Segment Start: DATA FOR ANALYSIS

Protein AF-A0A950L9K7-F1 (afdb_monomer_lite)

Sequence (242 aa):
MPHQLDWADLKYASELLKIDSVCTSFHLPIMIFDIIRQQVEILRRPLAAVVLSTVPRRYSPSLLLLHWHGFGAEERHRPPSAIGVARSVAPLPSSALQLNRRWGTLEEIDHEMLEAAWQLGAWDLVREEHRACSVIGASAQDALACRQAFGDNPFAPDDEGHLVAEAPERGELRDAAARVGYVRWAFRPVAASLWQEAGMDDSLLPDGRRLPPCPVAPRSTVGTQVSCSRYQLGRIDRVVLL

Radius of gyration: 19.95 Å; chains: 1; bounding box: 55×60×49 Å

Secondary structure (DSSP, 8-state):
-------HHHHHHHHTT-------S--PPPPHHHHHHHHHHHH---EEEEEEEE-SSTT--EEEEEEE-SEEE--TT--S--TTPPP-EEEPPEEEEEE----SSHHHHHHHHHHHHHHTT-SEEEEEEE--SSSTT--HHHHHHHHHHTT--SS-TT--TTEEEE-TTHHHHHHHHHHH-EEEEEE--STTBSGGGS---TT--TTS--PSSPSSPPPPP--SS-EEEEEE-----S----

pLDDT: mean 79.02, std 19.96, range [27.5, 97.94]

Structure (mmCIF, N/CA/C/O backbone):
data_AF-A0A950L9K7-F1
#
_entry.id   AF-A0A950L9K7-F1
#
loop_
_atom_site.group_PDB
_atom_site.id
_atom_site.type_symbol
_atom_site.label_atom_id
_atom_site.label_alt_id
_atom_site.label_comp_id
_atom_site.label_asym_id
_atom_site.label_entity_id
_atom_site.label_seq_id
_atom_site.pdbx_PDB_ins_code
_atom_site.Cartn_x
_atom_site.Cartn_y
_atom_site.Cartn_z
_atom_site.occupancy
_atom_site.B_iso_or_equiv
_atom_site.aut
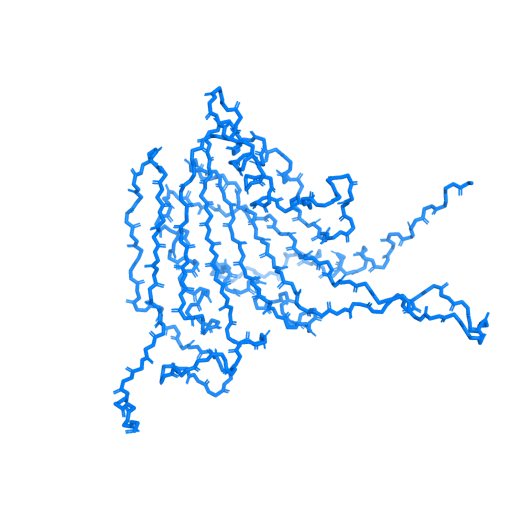h_seq_id
_atom_site.auth_comp_id
_atom_site.auth_asym_id
_atom_site.auth_atom_id
_atom_site.pdbx_PDB_model_num
ATOM 1 N N . MET A 1 1 ? 19.078 32.435 13.101 1.00 27.50 1 MET A N 1
ATOM 2 C CA . MET A 1 1 ? 17.864 32.985 12.462 1.00 27.50 1 MET A CA 1
ATOM 3 C C . MET A 1 1 ? 17.288 31.902 11.568 1.00 27.50 1 MET A C 1
ATOM 5 O O . MET A 1 1 ? 18.047 31.423 10.733 1.00 27.50 1 MET A O 1
ATOM 9 N N . PRO A 1 2 ? 16.042 31.444 11.762 1.00 34.06 2 PRO A N 1
ATOM 10 C CA . PRO A 1 2 ? 15.467 30.427 10.898 1.00 34.06 2 PRO A CA 1
ATOM 11 C C . PRO A 1 2 ? 14.884 31.131 9.670 1.00 34.06 2 PRO A C 1
ATOM 13 O O . PRO A 1 2 ? 13.918 31.879 9.786 1.00 34.06 2 PRO A O 1
ATOM 16 N N . HIS A 1 3 ? 15.510 30.951 8.509 1.00 30.64 3 HIS A N 1
ATOM 17 C CA . HIS A 1 3 ? 14.957 31.430 7.248 1.00 30.64 3 HIS A CA 1
ATOM 18 C C . HIS A 1 3 ? 14.236 30.284 6.542 1.00 30.64 3 HIS A C 1
ATOM 20 O O . HIS A 1 3 ? 14.834 29.276 6.179 1.00 30.64 3 HIS A O 1
ATOM 26 N N . GLN A 1 4 ? 12.923 30.490 6.436 1.00 35.44 4 GLN A N 1
ATOM 27 C CA . GLN A 1 4 ? 11.941 29.837 5.579 1.00 35.44 4 GLN A CA 1
ATOM 28 C C . GLN A 1 4 ? 12.522 29.297 4.267 1.00 35.44 4 GLN A C 1
ATOM 30 O O . GLN A 1 4 ? 13.074 30.050 3.466 1.00 35.44 4 GLN A O 1
ATOM 35 N N . LEU A 1 5 ? 12.292 28.004 4.034 1.00 36.94 5 LEU A N 1
ATOM 36 C CA . LEU A 1 5 ? 12.199 27.423 2.697 1.00 36.94 5 LEU A CA 1
ATOM 37 C C . LEU A 1 5 ? 11.162 28.219 1.892 1.00 36.94 5 LEU A C 1
ATOM 39 O O . LEU A 1 5 ? 10.061 28.465 2.389 1.00 36.94 5 LEU A O 1
ATOM 43 N N . ASP A 1 6 ? 11.510 28.635 0.678 1.00 37.88 6 ASP A N 1
ATOM 44 C CA . ASP A 1 6 ? 10.560 29.255 -0.243 1.00 37.88 6 ASP A CA 1
ATOM 45 C C . ASP A 1 6 ? 9.693 28.164 -0.892 1.00 37.88 6 ASP A C 1
ATOM 47 O O . ASP A 1 6 ? 10.159 27.319 -1.657 1.00 37.88 6 ASP A O 1
ATOM 51 N N . TRP A 1 7 ? 8.415 28.174 -0.518 1.00 39.53 7 TRP A N 1
ATOM 52 C CA . TRP A 1 7 ? 7.362 27.233 -0.896 1.00 39.53 7 TRP A CA 1
ATOM 53 C C . TRP A 1 7 ? 6.789 27.477 -2.309 1.00 39.53 7 TRP A C 1
ATOM 55 O O . TRP A 1 7 ? 5.852 26.783 -2.711 1.00 39.53 7 TRP A O 1
ATOM 65 N N . ALA A 1 8 ? 7.287 28.470 -3.056 1.00 36.22 8 ALA A N 1
ATOM 66 C CA . ALA A 1 8 ? 6.677 28.930 -4.307 1.00 36.22 8 ALA A CA 1
ATOM 67 C C . ALA A 1 8 ? 6.781 27.934 -5.483 1.00 36.22 8 ALA A C 1
ATOM 69 O O . ALA A 1 8 ? 5.821 27.794 -6.239 1.00 36.22 8 ALA A O 1
ATOM 70 N N . ASP A 1 9 ? 7.870 27.168 -5.603 1.00 38.81 9 ASP A N 1
ATOM 71 C CA . ASP A 1 9 ? 8.068 26.270 -6.758 1.00 38.81 9 ASP A CA 1
ATOM 72 C C . ASP A 1 9 ? 7.329 24.924 -6.632 1.00 38.81 9 ASP A C 1
ATOM 74 O O . ASP A 1 9 ? 6.895 24.349 -7.632 1.00 38.81 9 ASP A O 1
ATOM 78 N N . LEU A 1 10 ? 7.102 24.435 -5.406 1.00 42.19 10 LEU A N 1
ATOM 79 C CA . LEU A 1 10 ? 6.212 23.288 -5.157 1.00 42.19 10 LEU A CA 1
ATOM 80 C C . LEU A 1 10 ? 4.735 23.702 -5.192 1.00 42.19 10 LEU A C 1
ATOM 82 O O . LEU A 1 10 ? 3.890 22.914 -5.617 1.00 42.19 10 LEU A O 1
ATOM 86 N N . LYS A 1 11 ? 4.426 24.962 -4.852 1.00 37.38 11 LYS A N 1
ATOM 87 C CA . LYS A 1 11 ? 3.118 25.557 -5.154 1.00 37.38 11 LYS A CA 1
ATOM 88 C C . LYS A 1 11 ? 2.858 25.647 -6.656 1.00 37.38 11 LYS A C 1
ATOM 90 O O . LYS A 1 11 ? 1.728 25.413 -7.047 1.00 37.38 11 LYS A O 1
ATOM 95 N N . TYR A 1 12 ? 3.866 25.882 -7.497 1.00 34.50 12 TYR A N 1
ATOM 96 C CA . TYR A 1 12 ? 3.690 25.910 -8.957 1.00 34.50 12 TYR A CA 1
ATOM 97 C C . TYR A 1 12 ? 3.363 24.531 -9.560 1.00 34.50 12 TYR A C 1
ATOM 99 O O . TYR A 1 12 ? 2.547 24.432 -10.476 1.00 34.50 12 TYR A O 1
ATOM 107 N N . ALA A 1 13 ? 3.927 23.449 -9.011 1.00 38.81 13 ALA A N 1
ATOM 108 C CA . ALA A 1 13 ? 3.516 22.086 -9.364 1.00 38.81 13 ALA A CA 1
ATOM 109 C C . ALA A 1 13 ? 2.098 21.758 -8.845 1.00 38.81 13 ALA A C 1
ATOM 111 O O . ALA A 1 13 ? 1.324 21.099 -9.536 1.00 38.81 13 ALA A O 1
ATOM 112 N N . SER A 1 14 ? 1.734 22.290 -7.673 1.00 36.66 14 SER A N 1
ATOM 113 C CA . SER A 1 14 ? 0.387 22.208 -7.088 1.00 36.66 14 SER A CA 1
ATOM 114 C C . SER A 1 14 ? -0.661 23.078 -7.812 1.00 36.66 14 SER A C 1
ATOM 116 O O . SER A 1 14 ? -1.837 22.718 -7.826 1.00 36.66 14 SER A O 1
ATOM 118 N N . GLU A 1 15 ? -0.279 24.197 -8.432 1.00 32.31 15 GLU A N 1
ATOM 119 C CA . GLU A 1 15 ? -1.184 25.068 -9.197 1.00 32.31 15 GLU A CA 1
ATOM 120 C C . GLU A 1 15 ? -1.498 24.503 -10.585 1.00 32.31 15 GLU A C 1
ATOM 122 O O . GLU A 1 15 ? -2.615 24.674 -11.070 1.00 32.31 15 GLU A O 1
ATOM 127 N N . LEU A 1 16 ? -0.593 23.721 -11.181 1.00 37.22 16 LEU A N 1
ATOM 128 C CA . LEU A 1 16 ? -0.896 22.937 -12.387 1.00 37.22 16 LEU A CA 1
ATOM 129 C C . LEU A 1 16 ? -1.838 21.748 -12.115 1.00 37.22 16 LEU A C 1
ATOM 131 O O . LEU A 1 16 ? -2.437 21.219 -13.050 1.00 37.22 16 LEU A O 1
ATOM 135 N N . LEU A 1 17 ? -2.023 21.372 -10.845 1.00 43.41 17 LEU A N 1
ATOM 136 C CA . LEU A 1 17 ? -3.007 20.384 -10.386 1.00 43.41 17 LEU A CA 1
ATOM 137 C C . LEU A 1 17 ? -4.357 21.016 -9.980 1.00 43.41 17 LEU A C 1
ATOM 139 O O . LEU A 1 17 ? -5.287 20.291 -9.642 1.00 43.41 17 LEU A O 1
ATOM 143 N N . LYS A 1 18 ? -4.497 22.352 -10.057 1.00 33.78 18 LYS A N 1
ATOM 144 C CA . LYS A 1 18 ? -5.741 23.107 -9.782 1.00 33.78 18 LYS A CA 1
ATOM 145 C C . LYS A 1 18 ? -6.561 23.459 -11.030 1.00 33.78 18 LYS A C 1
ATOM 147 O O . LYS A 1 18 ? -7.414 24.346 -10.975 1.00 33.78 18 LYS A O 1
ATOM 152 N N . ILE A 1 19 ? -6.348 22.781 -12.157 1.00 36.75 19 ILE A N 1
ATOM 153 C CA . ILE A 1 19 ? -7.261 22.904 -13.303 1.00 36.75 19 ILE A CA 1
ATOM 154 C C . ILE A 1 19 ? -8.455 21.978 -13.063 1.00 36.75 19 ILE A C 1
ATOM 156 O O . ILE A 1 19 ? -8.533 20.861 -13.570 1.00 36.75 19 ILE A O 1
ATOM 160 N N . ASP A 1 20 ? -9.382 22.472 -12.251 1.00 41.03 20 ASP A N 1
ATOM 161 C CA . ASP A 1 20 ? -10.737 21.955 -12.158 1.00 41.03 20 ASP A CA 1
ATOM 162 C C . ASP A 1 20 ? -11.537 22.313 -13.423 1.00 41.03 20 ASP A C 1
ATOM 164 O O . ASP A 1 20 ? -11.501 23.433 -13.931 1.00 41.03 20 ASP A O 1
ATOM 168 N N . SER A 1 21 ? -12.389 21.371 -13.826 1.00 41.03 21 S
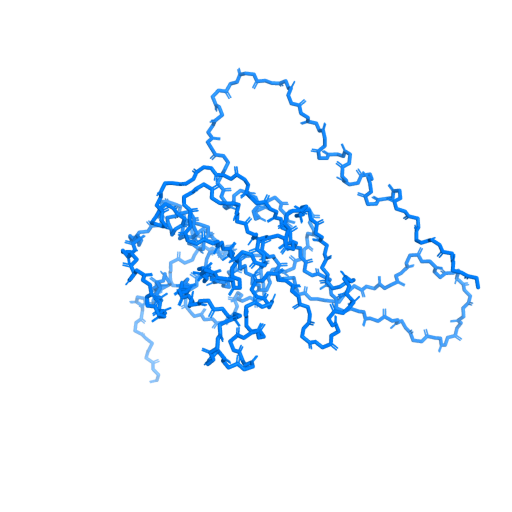ER A N 1
ATOM 169 C CA . SER A 1 21 ? -13.772 21.681 -14.195 1.00 41.03 21 SER A CA 1
ATOM 170 C C . SER A 1 21 ? -14.024 22.549 -15.441 1.00 41.03 21 SER A C 1
ATOM 172 O O . SER A 1 21 ? -14.659 23.593 -15.335 1.00 41.03 21 SER A O 1
ATOM 174 N N . VAL A 1 22 ? -13.728 22.038 -16.642 1.00 36.41 22 VAL A N 1
ATOM 175 C CA . VAL A 1 22 ? -14.627 22.199 -17.809 1.00 36.41 22 VAL A CA 1
ATOM 176 C C . VAL A 1 22 ? -14.478 20.985 -18.731 1.00 36.41 22 VAL A C 1
ATOM 178 O O . VAL A 1 22 ? -13.579 20.948 -19.560 1.00 36.41 22 VAL A O 1
ATOM 181 N N . CYS A 1 23 ? -15.339 19.978 -18.568 1.00 28.23 23 CYS A N 1
ATOM 182 C CA . CYS A 1 23 ? -15.902 19.170 -19.660 1.00 28.23 23 CYS A CA 1
ATOM 183 C C . CYS A 1 23 ? -16.802 18.083 -19.070 1.00 28.23 23 CYS A C 1
ATOM 185 O O . CYS A 1 23 ? -16.355 17.057 -18.559 1.00 28.23 23 CYS A O 1
ATOM 187 N N . THR A 1 24 ? -18.105 18.324 -19.145 1.00 40.97 24 THR A N 1
ATOM 188 C CA . THR A 1 24 ? -19.148 17.340 -18.880 1.00 40.97 24 THR A CA 1
ATOM 189 C C . THR A 1 24 ? -19.087 16.277 -19.978 1.00 40.97 24 THR A C 1
ATOM 191 O O . THR A 1 24 ? -19.632 16.446 -21.064 1.00 40.97 24 THR A O 1
ATOM 194 N N . SER A 1 25 ? -18.368 15.188 -19.735 1.00 34.94 25 SER A N 1
ATOM 195 C CA . SER A 1 25 ? -18.414 13.977 -20.556 1.00 34.94 25 SER A CA 1
ATOM 196 C C . SER A 1 25 ? -18.035 12.800 -19.672 1.00 34.94 25 SER A C 1
ATOM 198 O O . SER A 1 25 ? -16.921 12.762 -19.167 1.00 34.94 25 SER A O 1
ATOM 200 N N . PHE A 1 26 ? -19.011 11.919 -19.421 1.00 37.69 26 PHE A N 1
ATOM 201 C CA . PHE A 1 26 ? -18.888 10.585 -18.816 1.00 37.69 26 PHE A CA 1
ATOM 202 C C . PHE A 1 26 ? -17.586 10.350 -18.033 1.00 37.69 26 PHE A C 1
ATOM 204 O O . PHE A 1 26 ? -16.640 9.752 -18.541 1.00 37.69 26 PHE A O 1
ATOM 211 N N . HIS A 1 27 ? -17.538 10.841 -16.791 1.00 41.97 27 HIS A N 1
ATOM 212 C CA . HIS A 1 27 ? -16.401 10.629 -15.900 1.00 41.97 27 HIS A CA 1
ATOM 213 C C . HIS A 1 27 ? -16.396 9.154 -15.482 1.00 41.97 27 HIS A C 1
ATOM 215 O O . HIS A 1 27 ? -17.104 8.752 -14.556 1.00 41.97 27 HIS A O 1
ATOM 221 N N . LEU A 1 28 ? -15.647 8.324 -16.209 1.00 50.91 28 LEU A N 1
ATOM 222 C CA . LEU A 1 28 ? -15.246 7.024 -15.690 1.00 50.91 28 LEU A CA 1
ATOM 223 C C . LEU A 1 28 ? -14.533 7.271 -14.349 1.00 50.91 28 LEU A C 1
ATOM 225 O O . LEU A 1 28 ? -13.757 8.226 -14.247 1.00 50.91 28 LEU A O 1
ATOM 229 N N . PRO A 1 29 ? -14.814 6.479 -13.304 1.00 64.38 29 PRO A N 1
ATOM 230 C CA . PRO A 1 29 ? -14.132 6.640 -12.029 1.00 64.38 29 PRO A CA 1
ATOM 231 C C . PRO A 1 29 ? -12.622 6.466 -12.242 1.00 64.38 29 PRO A C 1
ATOM 233 O O . PRO A 1 29 ? -12.189 5.419 -12.715 1.00 64.38 29 PRO A O 1
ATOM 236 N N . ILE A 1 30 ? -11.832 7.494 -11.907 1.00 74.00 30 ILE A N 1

Segment End: DATA FOR ANALYSIS

:: ABOUT THIS EXERCISE ::
Beginning with the line containing "ATOM 182 C CA" in the material above, copy every line exactly until you have copied the line containing "ATOM 213 C C".

:: SOLUTION TO THIS EXERCISE ::
ATOM 182 C CA . CYS A 1 23 ? -15.902 19.170 -19.660 1.00 28.23 23 CYS A CA 1
ATOM 183 C C . CYS A 1 23 ? -16.802 18.083 -19.070 1.00 28.23 23 CYS A C 1
ATOM 185 O O . CYS A 1 23 ? -16.355 17.057 -18.559 1.00 28.23 23 CYS A O 1
ATOM 187 N N . THR A 1 24 ? -18.105 18.324 -19.145 1.00 40.97 24 THR A N 1
ATOM 188 C CA . THR A 1 24 ? -19.148 17.340 -18.880 1.00 40.97 24 THR A CA 1
ATOM 189 C C . THR A 1 24 ? -19.087 16.277 -19.978 1.00 40.97 24 THR A C 1
ATOM 191 O O . THR A 1 24 ? -19.632 16.446 -21.064 1.00 40.97 24 THR A O 1
ATOM 194 N N . SER A 1 25 ? -18.368 15.188 -19.735 1.00 34.94 25 SER A N 1
ATOM 195 C CA . SER A 1 25 ? -18.414 13.977 -20.556 1.00 34.94 25 SER A CA 1
ATOM 196 C C . SER A 1 25 ? -18.035 12.800 -19.672 1.00 34.94 25 SER A C 1
ATOM 198 O O . SER A 1 25 ? -16.921 12.762 -19.167 1.00 34.94 25 SER A O 1
ATOM 200 N N . PHE A 1 26 ? -19.011 11.919 -19.421 1.00 37.69 26 PHE A N 1
ATOM 201 C CA . PHE A 1 26 ? -18.888 10.585 -18.816 1.00 37.69 26 PHE A CA 1
ATOM 202 C C . PHE A 1 26 ? -17.586 10.350 -18.033 1.00 37.69 26 PHE A C 1
ATOM 204 O O . PHE A 1 26 ? -16.640 9.752 -18.541 1.00 37.69 26 PHE A O 1
ATOM 211 N N . HIS A 1 27 ? -17.538 10.841 -16.791 1.00 41.97 27 HIS A N 1
ATOM 212 C CA . HIS A 1 27 ? -16.401 10.629 -15.900 1.00 41.97 27 HIS A CA 1
ATOM 213 C C . HIS A 1 27 ? -16.396 9.154 -15.482 1.00 41.97 27 HIS A C 1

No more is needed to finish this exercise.